Through the window, hedges and shadowy trees flickered past, rolling hills and farm land. So quaint and picture perfect, it was hard to believe Q lived amongst perfect innocence and followed such darkness.
The twists and turns of the tiny country lanes made nausea swell and I closed my eyes.
I didn’t know how long it took, maybe twenty minutes, before the car slowed. Suzette asked, “Can you pull up on Rue La Belle? I won’t be long.”
Franco grunted in acknowledgement, and after a few turns, we entered a bustling township. Sounds of chattering voices and traffic thrilled me. So close to being free.
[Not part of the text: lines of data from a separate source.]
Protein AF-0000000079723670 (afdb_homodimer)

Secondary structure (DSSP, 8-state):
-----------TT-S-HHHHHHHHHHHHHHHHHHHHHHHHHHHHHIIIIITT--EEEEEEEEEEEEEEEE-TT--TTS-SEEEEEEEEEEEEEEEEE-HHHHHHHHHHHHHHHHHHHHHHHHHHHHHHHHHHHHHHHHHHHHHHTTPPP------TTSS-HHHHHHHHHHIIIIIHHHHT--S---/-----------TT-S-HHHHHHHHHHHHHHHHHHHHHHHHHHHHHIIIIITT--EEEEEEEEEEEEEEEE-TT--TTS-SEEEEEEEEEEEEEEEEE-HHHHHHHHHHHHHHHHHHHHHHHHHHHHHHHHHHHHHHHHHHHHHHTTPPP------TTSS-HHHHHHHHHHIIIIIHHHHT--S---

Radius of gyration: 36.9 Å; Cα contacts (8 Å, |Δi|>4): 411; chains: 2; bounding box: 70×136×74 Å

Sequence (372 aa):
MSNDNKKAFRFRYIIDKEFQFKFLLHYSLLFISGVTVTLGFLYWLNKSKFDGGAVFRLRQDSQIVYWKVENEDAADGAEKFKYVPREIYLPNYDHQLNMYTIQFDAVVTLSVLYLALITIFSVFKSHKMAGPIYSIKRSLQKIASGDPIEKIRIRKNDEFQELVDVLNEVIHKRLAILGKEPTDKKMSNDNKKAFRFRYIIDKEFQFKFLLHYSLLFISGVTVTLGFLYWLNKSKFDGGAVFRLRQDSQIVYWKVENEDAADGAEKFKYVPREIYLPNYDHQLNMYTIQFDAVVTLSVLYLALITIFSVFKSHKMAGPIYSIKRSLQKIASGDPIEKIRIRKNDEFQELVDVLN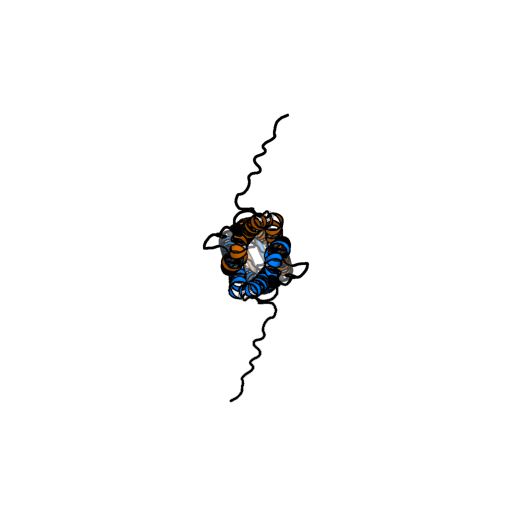EVIHKRLAILGKEPTDKK

Organism: NCBI:txid2484901

Nearest PDB structures (foldseek):
  6xbw-assembly1_H  TM=2.798E-01  e=2.138E-01  Bos taurus
  7u4t-assembly1_G  TM=2.903E-01  e=2.734E-01  Homo sapiens
  6vqc-assembly1_H  TM=3.192E-01  e=1.626E+00  Rattus norvegicus
  9brq-assembly1_7  TM=2.340E-01  e=3.954E-01  Mus musculus
  6vq8-assembly1_H  TM=2.643E-01  e=1.058E+00  Rattus norvegicus

Structure (mmCIF, N/CA/C/O backbone):
da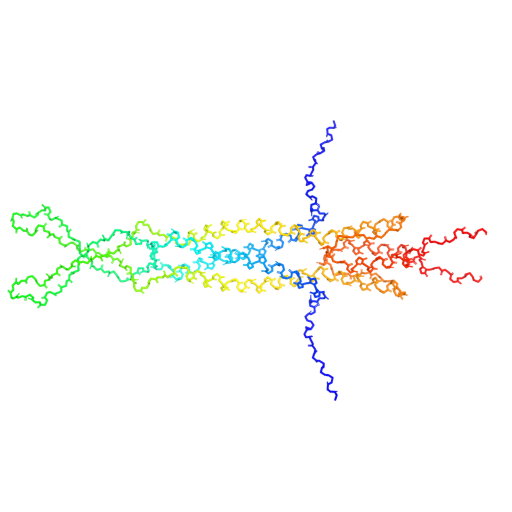ta_AF-0000000079723670-model_v1
#
loop_
_entity.id
_entity.type
_entity.pdbx_description
1 polymer 'Methyl-accepting chemotaxis protein'
#
loop_
_atom_site.group_PDB
_atom_site.id
_atom_site.type_symbol
_atom_site.label_atom_id
_atom_site.label_alt_id
_atom_site.label_comp_id
_atom_site.label_asym_id
_atom_site.label_entity_id
_atom_site.label_seq_id
_atom_site.pdbx_PDB_ins_code
_atom_site.Cartn_x
_atom_site.Cartn_y
_atom_site.Cartn_z
_atom_site.occupancy
_atom_site.B_iso_or_equiv
_atom_site.auth_seq_id
_atom_site.auth_comp_id
_atom_site.auth_asym_id
_atom_site.auth_atom_id
_atom_site.pdbx_PDB_model_num
ATOM 1 N N . MET A 1 1 ? -36.625 5.59 29.547 1 30.95 1 MET A N 1
ATOM 2 C CA . MET A 1 1 ? -35.781 6.484 28.75 1 30.95 1 MET A CA 1
ATOM 3 C C . MET A 1 1 ? -34.312 6.008 28.75 1 30.95 1 MET A C 1
ATOM 5 O O . MET A 1 1 ? -33.562 6.285 29.688 1 30.95 1 MET A O 1
ATOM 9 N N . SER A 1 2 ? -34.031 4.742 28.422 1 36.59 2 SER A N 1
ATOM 10 C CA . SER A 1 2 ? -32.812 3.926 28.469 1 36.59 2 SER A CA 1
ATOM 11 C C . SER A 1 2 ? -31.703 4.527 27.609 1 36.59 2 SER A C 1
ATOM 13 O O . SER A 1 2 ? -31.875 4.75 26.422 1 36.59 2 SER A O 1
ATOM 15 N N . ASN A 1 3 ? -30.984 5.508 28.188 1 35.53 3 ASN A N 1
ATOM 16 C CA . ASN A 1 3 ? -29.812 6.172 27.625 1 35.53 3 ASN A CA 1
ATOM 17 C C . ASN A 1 3 ? -28.844 5.172 27 1 35.53 3 ASN A C 1
ATOM 19 O O . ASN A 1 3 ? -28.219 4.375 27.703 1 35.53 3 ASN A O 1
ATOM 23 N N . ASP A 1 4 ? -29.25 4.461 25.922 1 34.41 4 ASP A N 1
ATOM 24 C CA . ASP A 1 4 ? -28.422 3.529 25.156 1 34.41 4 ASP A CA 1
ATOM 25 C C . ASP A 1 4 ? -27.016 4.078 24.969 1 34.41 4 ASP A C 1
ATOM 27 O O . ASP A 1 4 ? -26.812 4.996 24.172 1 34.41 4 ASP A O 1
ATOM 31 N N . ASN A 1 5 ? -26.234 4.246 25.938 1 32.78 5 ASN A N 1
ATOM 32 C CA . ASN A 1 5 ? -24.781 4.426 26 1 32.78 5 ASN A CA 1
ATOM 33 C C . ASN A 1 5 ? -24.062 3.477 25.062 1 32.78 5 ASN A C 1
ATOM 35 O O . ASN A 1 5 ? -23.594 2.412 25.469 1 32.78 5 ASN A O 1
ATOM 39 N N . LYS A 1 6 ? -24.594 2.953 23.969 1 37.41 6 LYS A N 1
ATOM 40 C CA . LYS A 1 6 ? -23.75 2.201 23.047 1 37.41 6 LYS A CA 1
ATOM 41 C C . LYS A 1 6 ? -22.359 2.838 22.938 1 37.41 6 LYS A C 1
ATOM 43 O O . LYS A 1 6 ? -22.234 3.953 22.438 1 37.41 6 LYS A O 1
ATOM 48 N N . LYS A 1 7 ? -21.625 2.648 23.828 1 37.28 7 LYS A N 1
ATOM 49 C CA . LYS A 1 7 ? -20.188 2.908 23.828 1 37.28 7 LYS A CA 1
ATOM 50 C C . LYS A 1 7 ? -19.578 2.615 22.469 1 37.28 7 LYS A C 1
ATOM 52 O O . LYS A 1 7 ? -19.422 1.454 22.094 1 37.28 7 LYS A O 1
ATOM 57 N N . ALA A 1 8 ? -19.984 3.242 21.359 1 38.19 8 ALA A N 1
ATOM 58 C CA . ALA A 1 8 ? -19.281 3.131 20.094 1 38.19 8 ALA A CA 1
ATOM 59 C C . ALA A 1 8 ? -17.812 2.76 20.297 1 38.19 8 ALA A C 1
ATOM 61 O O . ALA A 1 8 ? -17.141 3.34 21.156 1 38.19 8 ALA A O 1
ATOM 62 N N . PHE A 1 9 ? -17.469 1.598 20.328 1 39.47 9 PHE A N 1
ATOM 63 C CA . PHE A 1 9 ? -16.062 1.208 20.312 1 39.47 9 PHE A CA 1
ATOM 64 C C . PHE A 1 9 ? -15.188 2.324 19.75 1 39.47 9 PHE A C 1
ATOM 66 O O . PHE A 1 9 ? -15.234 2.602 18.547 1 39.47 9 PHE A O 1
ATOM 73 N N . ARG A 1 10 ? -15.195 3.516 20.094 1 45.78 10 ARG A N 1
ATOM 74 C CA . ARG A 1 10 ? -14.289 4.621 19.781 1 45.78 10 ARG A CA 1
ATOM 75 C C . ARG A 1 10 ? -12.891 4.109 19.453 1 45.78 10 ARG A C 1
ATOM 77 O O . ARG A 1 10 ? -12.148 3.693 20.344 1 45.78 10 ARG A O 1
ATOM 84 N N . PHE A 1 11 ? -12.781 3.203 18.453 1 52.94 11 PHE A N 1
ATOM 85 C CA . PHE A 1 11 ? -11.406 2.873 18.094 1 52.94 11 PHE A CA 1
ATOM 86 C C . PHE A 1 11 ? -10.5 4.086 18.25 1 52.94 11 PHE A C 1
ATOM 88 O O . PHE A 1 11 ? -10.602 5.047 17.484 1 52.94 11 PHE A O 1
ATOM 95 N N . ARG A 1 12 ? -10.078 4.324 19.328 1 70.38 12 ARG A N 1
ATOM 96 C CA . ARG A 1 12 ? -9.25 5.402 19.859 1 70.38 12 ARG A CA 1
ATOM 97 C C . ARG A 1 12 ? -8.188 5.824 18.844 1 70.38 12 ARG A C 1
ATOM 99 O O . ARG A 1 12 ? -7.688 6.949 18.906 1 70.38 12 ARG A O 1
ATOM 106 N N . TYR A 1 13 ? -8.188 4.922 17.688 1 84.5 13 TYR A N 1
ATOM 107 C CA . TYR A 1 13 ? -7.117 5.258 16.75 1 84.5 13 TYR A CA 1
ATOM 108 C C . TYR A 1 13 ? -7.652 6.051 15.562 1 84.5 13 TYR A C 1
ATOM 110 O O . TYR A 1 13 ? -6.879 6.527 14.734 1 84.5 13 TYR A O 1
ATOM 118 N N . ILE A 1 14 ? -9 6.113 15.562 1 87.69 14 ILE A N 1
ATOM 119 C CA . ILE A 1 14 ? -9.594 6.895 14.484 1 87.69 14 ILE A CA 1
ATOM 120 C C . ILE A 1 14 ? -10.008 8.266 15.008 1 87.69 14 ILE A C 1
ATOM 122 O O . ILE A 1 14 ? -10.953 8.375 15.797 1 87.69 14 ILE A O 1
ATOM 126 N N . ILE A 1 15 ? -9.336 9.219 14.609 1 87.94 15 ILE A N 1
ATOM 127 C CA . ILE A 1 15 ? -9.539 10.586 15.078 1 87.94 15 ILE A CA 1
ATOM 128 C C . ILE A 1 15 ? -10.211 11.414 13.977 1 87.94 15 ILE A C 1
ATOM 130 O O . ILE A 1 15 ? -11.156 12.156 14.242 1 87.94 15 ILE A O 1
ATOM 134 N N . ASP A 1 16 ? -9.742 11.266 12.797 1 91.44 16 ASP A N 1
ATOM 135 C CA . ASP A 1 16 ? -10.297 11.906 11.602 1 91.44 16 ASP A CA 1
ATOM 136 C C . ASP A 1 16 ? -10.82 10.867 10.617 1 91.44 16 ASP A C 1
ATOM 138 O O . ASP A 1 16 ? -10.078 10.375 9.766 1 91.44 16 ASP A O 1
ATOM 142 N N . LYS A 1 17 ? -12.07 10.688 10.719 1 91.69 17 LYS A N 1
ATOM 143 C CA . LYS A 1 17 ? -12.672 9.594 9.977 1 91.69 17 LYS A CA 1
ATOM 144 C C . LYS A 1 17 ? -12.578 9.828 8.469 1 91.69 17 LYS A C 1
ATOM 146 O O . LYS A 1 17 ? -12.312 8.906 7.703 1 91.69 17 LYS A O 1
ATOM 151 N N . GLU A 1 18 ? -12.828 11.023 8.062 1 91.69 18 GLU A N 1
ATOM 152 C CA . GLU A 1 18 ? -12.82 11.32 6.637 1 91.69 18 GLU A CA 1
ATOM 153 C C . GLU A 1 18 ? -11.438 11.07 6.027 1 91.69 18 GLU A C 1
ATOM 155 O O . GLU A 1 18 ? -11.32 10.375 5.02 1 91.69 18 GLU A O 1
ATOM 160 N N . PHE A 1 19 ? -10.5 11.617 6.668 1 93.5 19 PHE A N 1
ATOM 161 C CA . PHE A 1 19 ? -9.133 11.484 6.172 1 93.5 19 PHE A CA 1
ATOM 162 C C . PHE A 1 19 ? -8.672 10.031 6.242 1 93.5 19 PHE A C 1
ATOM 164 O O . PHE A 1 19 ? -8.148 9.5 5.27 1 93.5 19 PHE A O 1
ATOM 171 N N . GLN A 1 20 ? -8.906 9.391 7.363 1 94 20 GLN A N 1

I dared open my eyes. Pedestrians skirted the car, and cute ancient buildings hovered in French glory.
Suzette climbed out. “Merci, Franco, à plus tard.” I’ll see you soon.
“I’ll be back at the car in ten minutes.” His voice rasped. I couldn’t believe my eyes as Franco locked the door and strode off, swallowed immediately by the bustling crowd.
I lay on the floor, sucking greedy breaths in the empty car. I was alone!
Wait before you run.
My body shook with the need to flee, but I waited an agonising minute. Slowly, I unfolded from the floor, reaching to unlock the door. I tried to clamber out quickly, but my legs cramped and I sprawled in the path of an elderly woman. Pretty cobblestones bit my ass as I looked up.
She frowned, hoisting her bag higher on her shoulder. “Excusez-moi,” she said, inching around, continuing on her way.
I bounced upright, commanding my limbs to un-atrophy so I could run.
The busy street looked the epitome of France. Quaint shop signs dangled in front of wonky buildings with flower baskets and fresh fruit in bushels looking waxy and delicious in the winter sun. Everything was written in French, and I knew I’d be lost within a moment. Where the hell was this place? Were we close to Paris?
I blinked in wonderment. I would never take freedom for granted again. After being caged for weeks, the breeze on my skin felt foreign; the sun an old missed friend. My heart flew. I escaped.
I didn’t know which way Suzette or Franco went, so kept my eyes trained on the crowd, dashing fugitively across the road to the green grocer.
“Bonjour, ma belle,” an elderly man said, tilting his head as I darted past. Rows upon rows of food made my mouth water. Everything was a burst of sensation, colour—a marvel to my senses.
Being in a crowd liberated and intoxicated. I never realised how much I needed to be a part of something. Sure, insecurities of being unwanted stemmed from lack of parental love, but up till now, I never evaluated how much I thrived at university. I had friends. Good friends.
My eyes pricked remembering Fiona, Marion, and Stacey. Women who I’d studied with and sketched the most far out buildings we could imagine. Tree houses. Underwater mansions. And yet, they didn’t know me. I never told them what I wished Brax would do. Even when we shared kinky conversation, I never opened up and admitted I wanted to be a submissive, just for one night.
My heart tripped. What would they say if they knew what happened? Would they understand how disobedient my body had been? How the sexual tension, the unwanted boiling, crippling need inside made me wet for a man I hated?